Il appelait une ombre au haut placée;
C'était Horace, ami de la raison,
Qui, transporté du feu de son génie,
Chantait les vers de sa muse polie,
Et te disait :a « Choisis les meilleurs vins,
Crois-moi, ce soin à tout est préférable;
Les grands projets sont insensés et vains,
Car de nos jours le fil est peu durable. »

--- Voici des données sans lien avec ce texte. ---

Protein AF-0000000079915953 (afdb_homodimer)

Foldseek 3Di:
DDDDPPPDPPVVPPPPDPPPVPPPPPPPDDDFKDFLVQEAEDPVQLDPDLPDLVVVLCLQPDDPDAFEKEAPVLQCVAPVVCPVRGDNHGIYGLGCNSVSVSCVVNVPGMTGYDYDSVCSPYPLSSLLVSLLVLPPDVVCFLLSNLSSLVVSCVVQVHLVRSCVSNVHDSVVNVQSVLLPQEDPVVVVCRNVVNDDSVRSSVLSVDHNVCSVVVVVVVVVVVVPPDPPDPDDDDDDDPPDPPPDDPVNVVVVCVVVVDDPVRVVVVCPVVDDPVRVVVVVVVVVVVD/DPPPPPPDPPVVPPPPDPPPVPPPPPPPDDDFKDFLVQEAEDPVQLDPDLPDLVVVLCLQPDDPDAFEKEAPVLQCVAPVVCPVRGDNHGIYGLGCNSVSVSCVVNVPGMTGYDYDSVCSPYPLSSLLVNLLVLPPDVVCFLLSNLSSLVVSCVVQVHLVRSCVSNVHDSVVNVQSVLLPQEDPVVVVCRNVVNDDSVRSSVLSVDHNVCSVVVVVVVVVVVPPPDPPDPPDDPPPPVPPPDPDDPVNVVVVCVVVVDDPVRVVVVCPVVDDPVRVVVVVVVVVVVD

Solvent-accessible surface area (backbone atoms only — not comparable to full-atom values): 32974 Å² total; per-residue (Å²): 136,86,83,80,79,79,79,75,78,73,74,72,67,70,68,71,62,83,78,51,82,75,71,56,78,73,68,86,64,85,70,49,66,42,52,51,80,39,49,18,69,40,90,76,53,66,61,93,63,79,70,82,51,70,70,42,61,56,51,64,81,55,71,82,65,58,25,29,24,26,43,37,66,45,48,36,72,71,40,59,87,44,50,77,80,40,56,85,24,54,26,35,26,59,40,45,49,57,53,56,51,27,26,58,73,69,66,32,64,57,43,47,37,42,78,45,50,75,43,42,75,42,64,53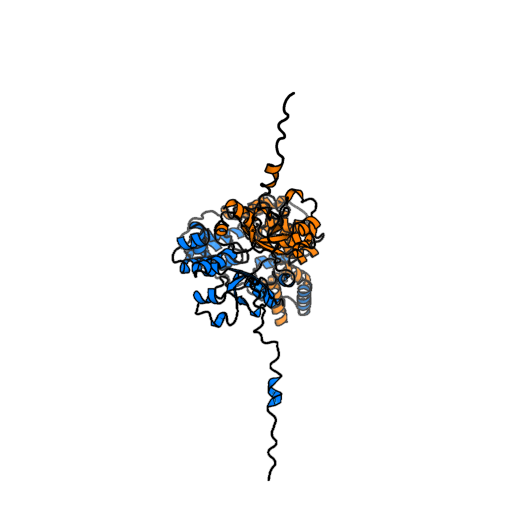,49,35,51,38,55,43,44,54,72,42,57,55,29,56,91,43,38,66,63,51,44,18,51,35,50,51,51,43,24,64,66,51,71,33,65,66,55,32,21,62,69,58,54,46,51,66,67,56,52,50,50,36,50,35,53,72,57,36,43,70,70,53,45,50,33,38,65,70,64,75,37,54,69,73,55,48,54,58,42,37,74,40,59,55,87,47,27,62,58,51,47,49,53,53,49,46,44,55,65,63,63,73,78,74,70,75,74,83,74,92,85,85,81,80,74,77,84,71,76,86,51,41,65,61,53,27,53,52,52,62,74,63,66,65,48,41,63,44,45,27,52,13,45,59,71,63,39,52,76,66,39,47,51,49,22,52,49,49,40,58,72,72,96,136,86,79,76,79,78,79,75,79,73,73,71,68,71,70,71,63,85,79,51,81,76,69,54,78,74,67,85,64,83,68,50,65,42,53,52,81,39,50,18,68,39,90,78,53,68,62,94,62,78,71,82,50,72,70,43,61,56,51,64,81,56,70,80,67,59,25,27,24,25,42,38,66,44,48,37,72,70,40,58,88,44,50,78,78,39,57,85,23,54,27,32,26,59,41,47,48,57,54,54,49,26,25,60,73,71,67,32,63,56,44,47,37,42,79,45,51,75,44,43,73,42,66,55,50,35,51,38,55,42,45,53,71,43,56,55,30,57,90,44,39,67,64,51,46,19,51,36,50,50,53,43,22,64,66,51,70,35,65,66,56,32,19,61,69,58,53,46,50,65,65,57,53,51,50,36,51,36,54,71,57,34,41,69,69,53,46,52,33,39,67,71,66,74,39,54,68,73,55,47,55,57,42,38,74,42,58,53,88,48,29,60,58,52,47,49,54,54,49,48,43,57,63,68,65,72,84,72,69,84,70,79,84,68,83,72,71,66,72,76,77,70,75,85,48,43,68,59,55,26,53,50,47,63,70,59,64,65,50,43,67,41,48,30,52,12,46,61,73,65,38,52,74,64,42,46,49,49,22,51,49,49,40,52,72,73,92

pLDDT: mean 78.03, std 23.3, range [24.8, 98.81]

InterPro domains:
  IPR003115 ParB-like, N-terminal domain [PF02195] (32-135)
  IPR003115 ParB-like, N-terminal domain [SM00470] (32-135)
  IPR004437 ParB/RepB/Spo0J partition protein [TIGR00180] (31-206)
  IPR036086 ParB/Sulfiredoxin superfamily [SSF110849] (32-156)
  IPR041468 ParB/Spo0J, HTH domain [PF17762] (139-219)
  IPR050336 Chromosome-partitioning and nucleoid occlusion protein [PTHR33375] (32-218)

Radius of gyration: 31.89 Å; Cα contacts (8 Å, |Δi|>4): 689; chains: 2; bounding box: 74×121×113 Å

Organism: NCBI:txid1990687

Nearest PDB structures (foldseek):
  6t1f-assembly2_D  TM=7.262E-01  e=2.561E-09  Caulobacter vibrioides NA1000
  1vz0-assembly3_D  TM=6.202E-01  e=1.293E-07  Thermus thermophilus HB27
  6s6h-assembly1_B  TM=5.820E-01  e=4.860E-03  Caulobacter vibrioides NA1000
  6s6h-assembly1_A  TM=5.695E-01  e=5.141E-03  Caulobacter vibrioides NA1000
  4umk-assembly2_B  TM=4.631E-01  e=2.334E-02  Helicobacter pylori 26695

Secondary structure (DSSP, 8-state):
--------GGGGGGG--S--TT-----SS--SEEEGGGEEE-TT-S-S-----GGGGGGGT---SPEEEEEHHHHHHH-GGGHHHHTT-SEEEEE-HHHHHHHHHHT--EEEEEE-GGGGSSHHHHHHHHHHHHTTBTTS-HHHHHHHHHHHHHHHSSHHHHHHHHT--HHHHHHHHHHTTS-HHHHHHHHTT-S-HHHHHHHTTS-HHHHHHHHHHHHHHHH----------------------HHHHHHHHHHHT--HHHHHHHHHHHS-HHHHHHHHHHHHHH-/--------GGGGGGG--S--TT-S---SS--SEEEGGGEEE-TT-S-S-----GGGGGGGT---SPEEEEEHHHHHHH-GGGHHHHTT-SEEEEE-HHHHHHHHHHT--EEEEEE-GGGGSSHHHHHHHHHHHHTTBTTS-HHHHHHHHHHHHHHHSSHHHHHHHHT--HHHHHHHHHHTTS-HHHHHHHHTT-S-HHHHHHHTTS-HHHHHHHHHHHHHHHH-S--------------------HHHHHHHHHHHT--HHHHHHHHHHHS-HHHHHHHHHHHHHH-

Structure (mmCIF, N/CA/C/O backbone):
data_AF-0000000079915953-model_v1
#
loop_
_entity.id
_entity.type
_entity.pdbx_description
1 polymer 'Peptide transporter'
#
loop_
_atom_site.group_PDB
_atom_site.id
_atom_site.type_symbol
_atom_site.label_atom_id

Auprès de lui Despréaux se rangeait,
Ami du sens et de l'exactitude,
Trop satirique et quelquefois trop rude,
Mais dont la lyre au Parnasse plaisait.
D'un air aisé Lucien le suivait,
Sage, plaisant et sans sollicitude,
Du haut du ciel tous les dieux dénichait,
Et librement sur leur compte riait.
Des bords du Pont, cherchant la compagnie,
Le tendre Ovide après ceux-ci venait,
Et des couleurs de son riche génie
Trop brillamment décorait l'élégie;
Avidement pourtant on le lisait.
Plus loin parut ce célèbre sceptique 7
Qui, bien armé de sa dialectique,
Dans un champ clos combattit les docteurs,
Jusques à bout poussa le fanatique,
Et foudroya l'orgueil théologique,
En détruisant le règne des erreurs.
Là, j'aperçus le vieux bonhomme Homère,
Qui, se voyant obscurci par Voltaire,
Dans son poëme avec soin se cachait,
Et des ligueurs l'Iliade couvrait.
Au-dessus d'eux, en belle reliure,
7 Bayle.
a Odes, I, 11, A Leuconoé.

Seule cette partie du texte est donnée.